- _What is being asked_
Take the entries that follow and return exactly the lines from the one holding "ATOM 67 O O" through the one holding "ATOM 76 C CA", both included. Nothing else is needed.

____

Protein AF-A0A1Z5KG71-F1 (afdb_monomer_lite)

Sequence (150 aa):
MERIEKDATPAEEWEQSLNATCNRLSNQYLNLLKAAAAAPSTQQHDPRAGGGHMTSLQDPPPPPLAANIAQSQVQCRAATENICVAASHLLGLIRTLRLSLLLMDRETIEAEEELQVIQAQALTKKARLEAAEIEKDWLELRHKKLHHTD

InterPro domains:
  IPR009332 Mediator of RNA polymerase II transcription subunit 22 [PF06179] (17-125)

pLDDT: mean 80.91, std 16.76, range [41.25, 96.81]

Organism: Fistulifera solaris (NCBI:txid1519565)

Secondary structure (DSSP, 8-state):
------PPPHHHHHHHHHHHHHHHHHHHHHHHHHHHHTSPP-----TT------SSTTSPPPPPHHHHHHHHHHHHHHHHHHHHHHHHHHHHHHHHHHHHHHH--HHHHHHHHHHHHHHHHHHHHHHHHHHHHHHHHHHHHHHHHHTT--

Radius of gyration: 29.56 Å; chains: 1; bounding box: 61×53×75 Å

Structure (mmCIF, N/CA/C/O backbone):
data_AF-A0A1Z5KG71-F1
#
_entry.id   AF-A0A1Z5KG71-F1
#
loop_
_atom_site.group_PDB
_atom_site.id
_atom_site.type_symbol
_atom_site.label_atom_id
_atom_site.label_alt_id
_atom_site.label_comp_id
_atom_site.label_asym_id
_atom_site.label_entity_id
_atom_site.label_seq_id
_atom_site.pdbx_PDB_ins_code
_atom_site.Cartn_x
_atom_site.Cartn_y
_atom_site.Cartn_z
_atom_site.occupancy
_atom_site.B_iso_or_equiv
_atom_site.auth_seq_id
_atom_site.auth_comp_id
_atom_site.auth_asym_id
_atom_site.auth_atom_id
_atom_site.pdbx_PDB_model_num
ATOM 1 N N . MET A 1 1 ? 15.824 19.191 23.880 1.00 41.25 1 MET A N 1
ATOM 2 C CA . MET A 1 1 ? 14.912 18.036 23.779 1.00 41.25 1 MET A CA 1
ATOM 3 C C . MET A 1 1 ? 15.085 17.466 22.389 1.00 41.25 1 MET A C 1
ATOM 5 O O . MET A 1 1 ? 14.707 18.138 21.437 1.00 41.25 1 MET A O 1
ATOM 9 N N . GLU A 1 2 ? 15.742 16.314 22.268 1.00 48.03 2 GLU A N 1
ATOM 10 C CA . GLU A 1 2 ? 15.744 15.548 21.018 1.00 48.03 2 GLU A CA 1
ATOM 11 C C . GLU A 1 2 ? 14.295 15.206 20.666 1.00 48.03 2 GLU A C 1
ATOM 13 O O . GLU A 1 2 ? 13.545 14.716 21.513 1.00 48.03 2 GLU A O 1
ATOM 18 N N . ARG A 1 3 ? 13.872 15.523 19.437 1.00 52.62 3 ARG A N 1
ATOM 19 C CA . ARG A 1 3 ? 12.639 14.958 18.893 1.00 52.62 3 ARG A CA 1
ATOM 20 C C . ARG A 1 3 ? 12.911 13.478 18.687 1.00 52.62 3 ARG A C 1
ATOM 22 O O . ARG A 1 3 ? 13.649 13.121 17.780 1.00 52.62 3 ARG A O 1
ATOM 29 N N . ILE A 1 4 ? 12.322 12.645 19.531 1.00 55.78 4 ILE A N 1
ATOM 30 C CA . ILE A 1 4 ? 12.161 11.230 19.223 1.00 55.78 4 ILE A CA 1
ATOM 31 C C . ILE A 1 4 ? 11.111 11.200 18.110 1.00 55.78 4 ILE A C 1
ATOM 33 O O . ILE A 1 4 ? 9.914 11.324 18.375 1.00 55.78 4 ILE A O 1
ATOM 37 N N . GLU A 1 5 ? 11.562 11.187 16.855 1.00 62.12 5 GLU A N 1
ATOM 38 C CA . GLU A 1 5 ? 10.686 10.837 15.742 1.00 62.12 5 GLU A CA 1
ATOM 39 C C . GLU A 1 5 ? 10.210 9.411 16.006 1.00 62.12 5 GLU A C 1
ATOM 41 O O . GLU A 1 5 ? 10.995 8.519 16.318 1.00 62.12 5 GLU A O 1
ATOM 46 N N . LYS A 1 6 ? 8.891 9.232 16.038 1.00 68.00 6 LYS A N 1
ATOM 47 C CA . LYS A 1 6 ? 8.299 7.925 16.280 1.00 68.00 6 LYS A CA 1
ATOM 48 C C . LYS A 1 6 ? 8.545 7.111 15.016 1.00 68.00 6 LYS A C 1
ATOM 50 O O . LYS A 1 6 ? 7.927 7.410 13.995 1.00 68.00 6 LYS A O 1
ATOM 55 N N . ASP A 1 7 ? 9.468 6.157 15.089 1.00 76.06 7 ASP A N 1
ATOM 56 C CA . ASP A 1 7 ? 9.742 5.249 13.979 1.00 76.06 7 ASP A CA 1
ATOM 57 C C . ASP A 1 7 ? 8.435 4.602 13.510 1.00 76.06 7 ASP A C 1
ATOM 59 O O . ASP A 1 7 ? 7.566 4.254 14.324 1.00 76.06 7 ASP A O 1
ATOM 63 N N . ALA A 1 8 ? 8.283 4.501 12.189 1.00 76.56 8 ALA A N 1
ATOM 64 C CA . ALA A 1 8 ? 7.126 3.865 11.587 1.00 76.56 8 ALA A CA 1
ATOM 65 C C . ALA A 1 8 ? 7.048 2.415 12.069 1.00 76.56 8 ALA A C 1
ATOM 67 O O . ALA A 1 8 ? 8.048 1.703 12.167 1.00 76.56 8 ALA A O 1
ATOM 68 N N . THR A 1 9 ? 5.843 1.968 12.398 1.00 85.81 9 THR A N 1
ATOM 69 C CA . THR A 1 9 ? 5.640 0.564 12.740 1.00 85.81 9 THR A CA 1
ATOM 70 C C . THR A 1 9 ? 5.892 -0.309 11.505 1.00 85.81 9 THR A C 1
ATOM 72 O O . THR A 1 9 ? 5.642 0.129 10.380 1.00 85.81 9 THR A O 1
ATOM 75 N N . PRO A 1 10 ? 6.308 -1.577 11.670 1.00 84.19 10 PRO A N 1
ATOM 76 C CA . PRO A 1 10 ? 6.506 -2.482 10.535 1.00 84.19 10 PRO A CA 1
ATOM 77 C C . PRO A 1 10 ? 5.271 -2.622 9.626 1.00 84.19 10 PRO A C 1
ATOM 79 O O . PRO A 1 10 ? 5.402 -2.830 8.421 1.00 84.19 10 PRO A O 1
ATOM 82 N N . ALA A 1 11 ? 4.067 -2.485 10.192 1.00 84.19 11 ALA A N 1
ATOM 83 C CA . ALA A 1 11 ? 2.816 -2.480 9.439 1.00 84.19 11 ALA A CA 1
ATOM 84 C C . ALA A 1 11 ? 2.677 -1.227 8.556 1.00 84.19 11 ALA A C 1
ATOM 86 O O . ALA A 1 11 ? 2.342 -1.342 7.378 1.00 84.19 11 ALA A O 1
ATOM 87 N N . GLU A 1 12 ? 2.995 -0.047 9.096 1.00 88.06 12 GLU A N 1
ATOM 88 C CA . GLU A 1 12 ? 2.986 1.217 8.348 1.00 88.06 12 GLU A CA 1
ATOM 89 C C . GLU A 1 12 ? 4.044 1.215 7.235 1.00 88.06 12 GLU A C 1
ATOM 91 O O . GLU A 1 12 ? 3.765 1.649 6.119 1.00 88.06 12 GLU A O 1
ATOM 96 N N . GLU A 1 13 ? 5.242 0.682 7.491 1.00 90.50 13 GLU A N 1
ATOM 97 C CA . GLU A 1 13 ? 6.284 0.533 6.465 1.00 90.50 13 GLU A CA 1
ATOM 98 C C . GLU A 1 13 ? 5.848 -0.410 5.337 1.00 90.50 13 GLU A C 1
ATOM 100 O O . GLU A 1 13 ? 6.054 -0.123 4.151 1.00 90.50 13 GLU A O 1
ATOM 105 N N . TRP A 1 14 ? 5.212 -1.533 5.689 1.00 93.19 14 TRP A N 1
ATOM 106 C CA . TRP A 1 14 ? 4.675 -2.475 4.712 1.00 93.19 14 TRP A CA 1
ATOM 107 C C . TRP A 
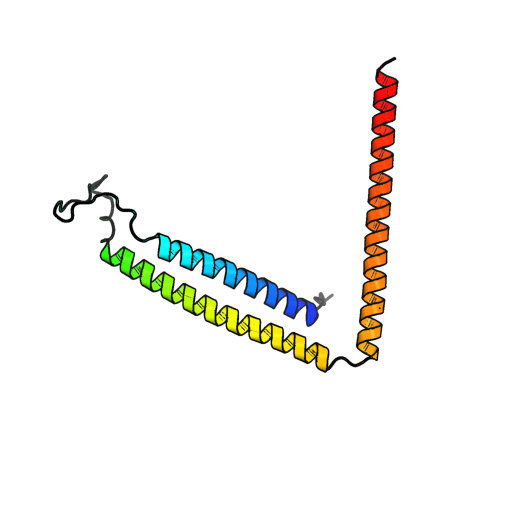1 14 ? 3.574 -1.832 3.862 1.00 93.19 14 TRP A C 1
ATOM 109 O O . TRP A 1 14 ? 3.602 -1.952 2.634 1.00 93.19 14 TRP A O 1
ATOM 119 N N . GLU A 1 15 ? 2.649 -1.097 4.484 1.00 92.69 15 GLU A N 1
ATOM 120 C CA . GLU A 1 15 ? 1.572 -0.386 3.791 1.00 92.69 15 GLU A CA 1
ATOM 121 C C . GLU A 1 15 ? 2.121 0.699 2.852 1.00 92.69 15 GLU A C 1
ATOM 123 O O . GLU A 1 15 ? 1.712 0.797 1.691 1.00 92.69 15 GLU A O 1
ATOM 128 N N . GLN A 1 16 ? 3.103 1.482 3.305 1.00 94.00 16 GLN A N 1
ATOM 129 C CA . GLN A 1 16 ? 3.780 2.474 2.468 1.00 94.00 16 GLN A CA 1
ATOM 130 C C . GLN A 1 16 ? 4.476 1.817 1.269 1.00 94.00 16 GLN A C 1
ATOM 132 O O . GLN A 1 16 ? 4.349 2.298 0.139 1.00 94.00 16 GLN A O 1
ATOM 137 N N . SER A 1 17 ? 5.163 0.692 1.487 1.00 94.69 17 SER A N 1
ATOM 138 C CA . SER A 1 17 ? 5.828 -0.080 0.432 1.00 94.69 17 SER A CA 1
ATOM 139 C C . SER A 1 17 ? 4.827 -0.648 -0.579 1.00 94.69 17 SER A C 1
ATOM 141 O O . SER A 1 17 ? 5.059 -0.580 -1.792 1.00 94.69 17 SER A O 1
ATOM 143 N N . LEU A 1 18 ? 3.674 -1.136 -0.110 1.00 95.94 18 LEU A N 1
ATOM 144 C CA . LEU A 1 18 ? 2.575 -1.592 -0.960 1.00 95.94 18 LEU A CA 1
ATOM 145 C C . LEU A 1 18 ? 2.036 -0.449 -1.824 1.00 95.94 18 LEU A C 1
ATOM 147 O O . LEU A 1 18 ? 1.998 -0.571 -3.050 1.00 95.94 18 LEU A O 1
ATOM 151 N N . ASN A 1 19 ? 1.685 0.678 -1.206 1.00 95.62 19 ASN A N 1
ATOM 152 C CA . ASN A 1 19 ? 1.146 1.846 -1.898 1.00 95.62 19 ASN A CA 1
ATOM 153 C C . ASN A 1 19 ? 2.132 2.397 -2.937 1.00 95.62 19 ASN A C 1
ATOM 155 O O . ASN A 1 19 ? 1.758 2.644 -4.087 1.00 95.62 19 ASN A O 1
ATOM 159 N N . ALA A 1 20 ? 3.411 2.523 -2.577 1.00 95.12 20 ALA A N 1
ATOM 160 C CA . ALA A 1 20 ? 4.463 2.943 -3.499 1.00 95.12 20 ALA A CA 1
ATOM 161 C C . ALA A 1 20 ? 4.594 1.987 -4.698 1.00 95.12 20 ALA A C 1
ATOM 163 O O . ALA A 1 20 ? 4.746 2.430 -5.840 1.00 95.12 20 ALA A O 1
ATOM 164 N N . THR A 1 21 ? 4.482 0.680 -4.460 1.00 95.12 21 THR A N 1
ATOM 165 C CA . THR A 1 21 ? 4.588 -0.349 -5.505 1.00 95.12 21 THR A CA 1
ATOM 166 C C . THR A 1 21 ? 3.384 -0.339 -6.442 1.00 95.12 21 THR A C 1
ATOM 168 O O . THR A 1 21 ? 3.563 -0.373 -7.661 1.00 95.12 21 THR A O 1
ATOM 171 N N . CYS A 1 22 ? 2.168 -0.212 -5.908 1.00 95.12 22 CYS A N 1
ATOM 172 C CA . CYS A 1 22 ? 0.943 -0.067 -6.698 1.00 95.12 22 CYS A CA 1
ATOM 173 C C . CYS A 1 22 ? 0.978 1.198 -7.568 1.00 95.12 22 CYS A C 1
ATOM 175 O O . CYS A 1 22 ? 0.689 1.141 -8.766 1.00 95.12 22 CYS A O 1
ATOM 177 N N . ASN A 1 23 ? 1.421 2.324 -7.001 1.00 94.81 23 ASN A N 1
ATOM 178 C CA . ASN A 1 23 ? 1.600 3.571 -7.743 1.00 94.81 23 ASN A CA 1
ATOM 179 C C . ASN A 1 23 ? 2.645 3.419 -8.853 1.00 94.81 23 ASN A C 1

____

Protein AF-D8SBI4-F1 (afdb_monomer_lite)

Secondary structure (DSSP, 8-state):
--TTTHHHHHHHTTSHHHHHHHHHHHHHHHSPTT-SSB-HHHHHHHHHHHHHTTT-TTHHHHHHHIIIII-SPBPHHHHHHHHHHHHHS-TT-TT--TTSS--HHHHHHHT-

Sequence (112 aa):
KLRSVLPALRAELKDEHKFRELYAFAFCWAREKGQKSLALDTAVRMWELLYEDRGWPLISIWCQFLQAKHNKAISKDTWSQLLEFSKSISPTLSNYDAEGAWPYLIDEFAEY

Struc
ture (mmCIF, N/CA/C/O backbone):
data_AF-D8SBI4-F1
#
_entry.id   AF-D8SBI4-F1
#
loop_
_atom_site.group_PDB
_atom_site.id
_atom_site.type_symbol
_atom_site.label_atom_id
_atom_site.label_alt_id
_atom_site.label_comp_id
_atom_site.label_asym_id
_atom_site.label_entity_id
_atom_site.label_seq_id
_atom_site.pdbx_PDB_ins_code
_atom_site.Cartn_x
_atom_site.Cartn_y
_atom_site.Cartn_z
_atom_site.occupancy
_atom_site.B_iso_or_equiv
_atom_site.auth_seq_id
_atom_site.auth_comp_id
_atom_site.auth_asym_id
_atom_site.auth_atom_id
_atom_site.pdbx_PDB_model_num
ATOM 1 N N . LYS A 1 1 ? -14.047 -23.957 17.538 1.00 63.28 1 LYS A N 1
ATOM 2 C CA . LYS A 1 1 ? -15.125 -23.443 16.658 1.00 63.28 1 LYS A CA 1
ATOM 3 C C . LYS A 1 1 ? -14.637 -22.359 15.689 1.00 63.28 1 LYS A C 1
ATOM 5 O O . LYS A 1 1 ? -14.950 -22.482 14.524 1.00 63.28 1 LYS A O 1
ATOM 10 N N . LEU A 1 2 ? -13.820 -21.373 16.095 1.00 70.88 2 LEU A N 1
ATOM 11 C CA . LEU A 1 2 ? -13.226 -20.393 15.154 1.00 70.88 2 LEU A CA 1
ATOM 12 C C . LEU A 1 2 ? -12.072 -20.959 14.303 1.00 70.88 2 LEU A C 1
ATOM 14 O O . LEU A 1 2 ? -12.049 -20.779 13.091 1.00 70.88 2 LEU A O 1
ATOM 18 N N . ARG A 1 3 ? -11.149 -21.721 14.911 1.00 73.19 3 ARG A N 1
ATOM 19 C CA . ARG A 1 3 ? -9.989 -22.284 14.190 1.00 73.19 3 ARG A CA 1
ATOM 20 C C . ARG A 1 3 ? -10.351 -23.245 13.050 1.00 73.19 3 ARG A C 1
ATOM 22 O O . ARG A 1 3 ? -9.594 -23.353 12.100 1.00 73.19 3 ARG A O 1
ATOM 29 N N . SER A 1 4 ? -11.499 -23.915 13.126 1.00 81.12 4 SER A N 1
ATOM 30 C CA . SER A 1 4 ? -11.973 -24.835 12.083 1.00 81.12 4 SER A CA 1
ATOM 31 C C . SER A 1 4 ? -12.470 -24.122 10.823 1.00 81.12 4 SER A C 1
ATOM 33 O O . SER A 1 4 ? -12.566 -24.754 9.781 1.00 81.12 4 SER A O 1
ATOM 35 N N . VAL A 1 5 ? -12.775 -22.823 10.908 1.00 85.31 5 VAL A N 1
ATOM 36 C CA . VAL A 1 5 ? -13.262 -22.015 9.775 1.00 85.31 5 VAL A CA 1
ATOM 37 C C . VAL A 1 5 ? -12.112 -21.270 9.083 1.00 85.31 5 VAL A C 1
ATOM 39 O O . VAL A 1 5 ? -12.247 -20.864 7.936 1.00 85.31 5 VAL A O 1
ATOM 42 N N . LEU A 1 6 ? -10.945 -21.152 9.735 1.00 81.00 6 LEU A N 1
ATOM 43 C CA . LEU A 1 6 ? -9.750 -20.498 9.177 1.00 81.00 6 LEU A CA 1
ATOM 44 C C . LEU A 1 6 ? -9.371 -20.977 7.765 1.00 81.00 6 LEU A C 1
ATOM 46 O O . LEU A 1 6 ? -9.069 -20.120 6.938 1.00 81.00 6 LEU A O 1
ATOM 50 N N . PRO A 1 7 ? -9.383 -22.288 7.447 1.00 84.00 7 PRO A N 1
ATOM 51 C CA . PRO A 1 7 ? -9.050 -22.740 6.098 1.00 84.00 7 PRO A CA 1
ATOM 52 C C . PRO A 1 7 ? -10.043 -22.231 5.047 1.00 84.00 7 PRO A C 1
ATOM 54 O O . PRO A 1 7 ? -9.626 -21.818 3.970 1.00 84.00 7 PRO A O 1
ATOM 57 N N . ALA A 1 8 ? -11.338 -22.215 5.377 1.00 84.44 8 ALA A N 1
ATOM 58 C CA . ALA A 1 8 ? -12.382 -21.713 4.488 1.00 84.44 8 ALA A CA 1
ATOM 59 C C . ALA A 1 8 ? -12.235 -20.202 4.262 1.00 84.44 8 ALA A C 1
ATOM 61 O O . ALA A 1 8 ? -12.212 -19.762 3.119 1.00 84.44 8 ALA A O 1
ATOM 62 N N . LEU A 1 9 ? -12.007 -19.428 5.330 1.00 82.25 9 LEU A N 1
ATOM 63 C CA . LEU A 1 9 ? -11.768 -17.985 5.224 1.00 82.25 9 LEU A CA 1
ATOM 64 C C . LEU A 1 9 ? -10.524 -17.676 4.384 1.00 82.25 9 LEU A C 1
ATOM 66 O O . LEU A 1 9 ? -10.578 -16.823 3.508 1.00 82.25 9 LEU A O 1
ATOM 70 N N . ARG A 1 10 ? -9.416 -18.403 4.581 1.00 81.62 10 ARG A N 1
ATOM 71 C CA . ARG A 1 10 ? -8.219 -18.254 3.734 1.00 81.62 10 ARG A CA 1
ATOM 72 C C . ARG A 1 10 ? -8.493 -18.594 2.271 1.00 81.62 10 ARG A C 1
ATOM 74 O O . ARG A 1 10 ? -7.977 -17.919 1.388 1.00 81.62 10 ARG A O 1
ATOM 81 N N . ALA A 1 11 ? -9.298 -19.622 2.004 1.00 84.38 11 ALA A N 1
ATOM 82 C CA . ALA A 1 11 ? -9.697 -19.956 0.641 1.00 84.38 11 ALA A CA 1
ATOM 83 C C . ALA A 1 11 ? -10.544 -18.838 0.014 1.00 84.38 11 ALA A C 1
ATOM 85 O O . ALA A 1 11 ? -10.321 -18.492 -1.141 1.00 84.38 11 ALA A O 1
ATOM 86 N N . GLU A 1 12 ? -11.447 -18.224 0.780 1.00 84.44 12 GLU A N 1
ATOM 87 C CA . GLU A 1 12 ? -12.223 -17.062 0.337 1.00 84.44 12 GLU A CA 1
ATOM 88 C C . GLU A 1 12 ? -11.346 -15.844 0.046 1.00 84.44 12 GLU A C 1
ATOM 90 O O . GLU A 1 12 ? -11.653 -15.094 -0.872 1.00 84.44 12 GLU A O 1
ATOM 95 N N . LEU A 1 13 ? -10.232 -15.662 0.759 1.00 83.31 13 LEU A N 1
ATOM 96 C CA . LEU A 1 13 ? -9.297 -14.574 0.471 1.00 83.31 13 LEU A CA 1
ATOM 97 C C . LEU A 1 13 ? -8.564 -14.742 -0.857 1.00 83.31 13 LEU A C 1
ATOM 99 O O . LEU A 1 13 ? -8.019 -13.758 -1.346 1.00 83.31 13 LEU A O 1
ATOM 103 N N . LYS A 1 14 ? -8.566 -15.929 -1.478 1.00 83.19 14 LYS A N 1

____

- _Output below_
ATOM 67 O O . ALA A 1 8 ? 8.048 1.703 12.167 1.00 76.56 8 ALA A O 1
ATOM 68 N N . THR A 1 9 ? 5.843 1.968 12.398 1.00 85.81 9 THR A N 1
ATOM 69 C CA . THR A 1 9 ? 5.640 0.564 12.740 1.00 85.81 9 THR A CA 1
ATOM 70 C C . THR A 1 9 ? 5.892 -0.309 11.505 1.00 85.81 9 THR A C 1
ATOM 72 O O . THR A 1 9 ? 5.642 0.129 10.380 1.00 85.81 9 THR A O 1
ATOM 75 N N . PRO A 1 10 ? 6.308 -1.577 11.670 1.00 84.19 10 PRO A N 1
ATOM 76 C CA . PRO A 1 10 ? 6.506 -2.482 10.535 1.00 84.19 10 PRO A CA 1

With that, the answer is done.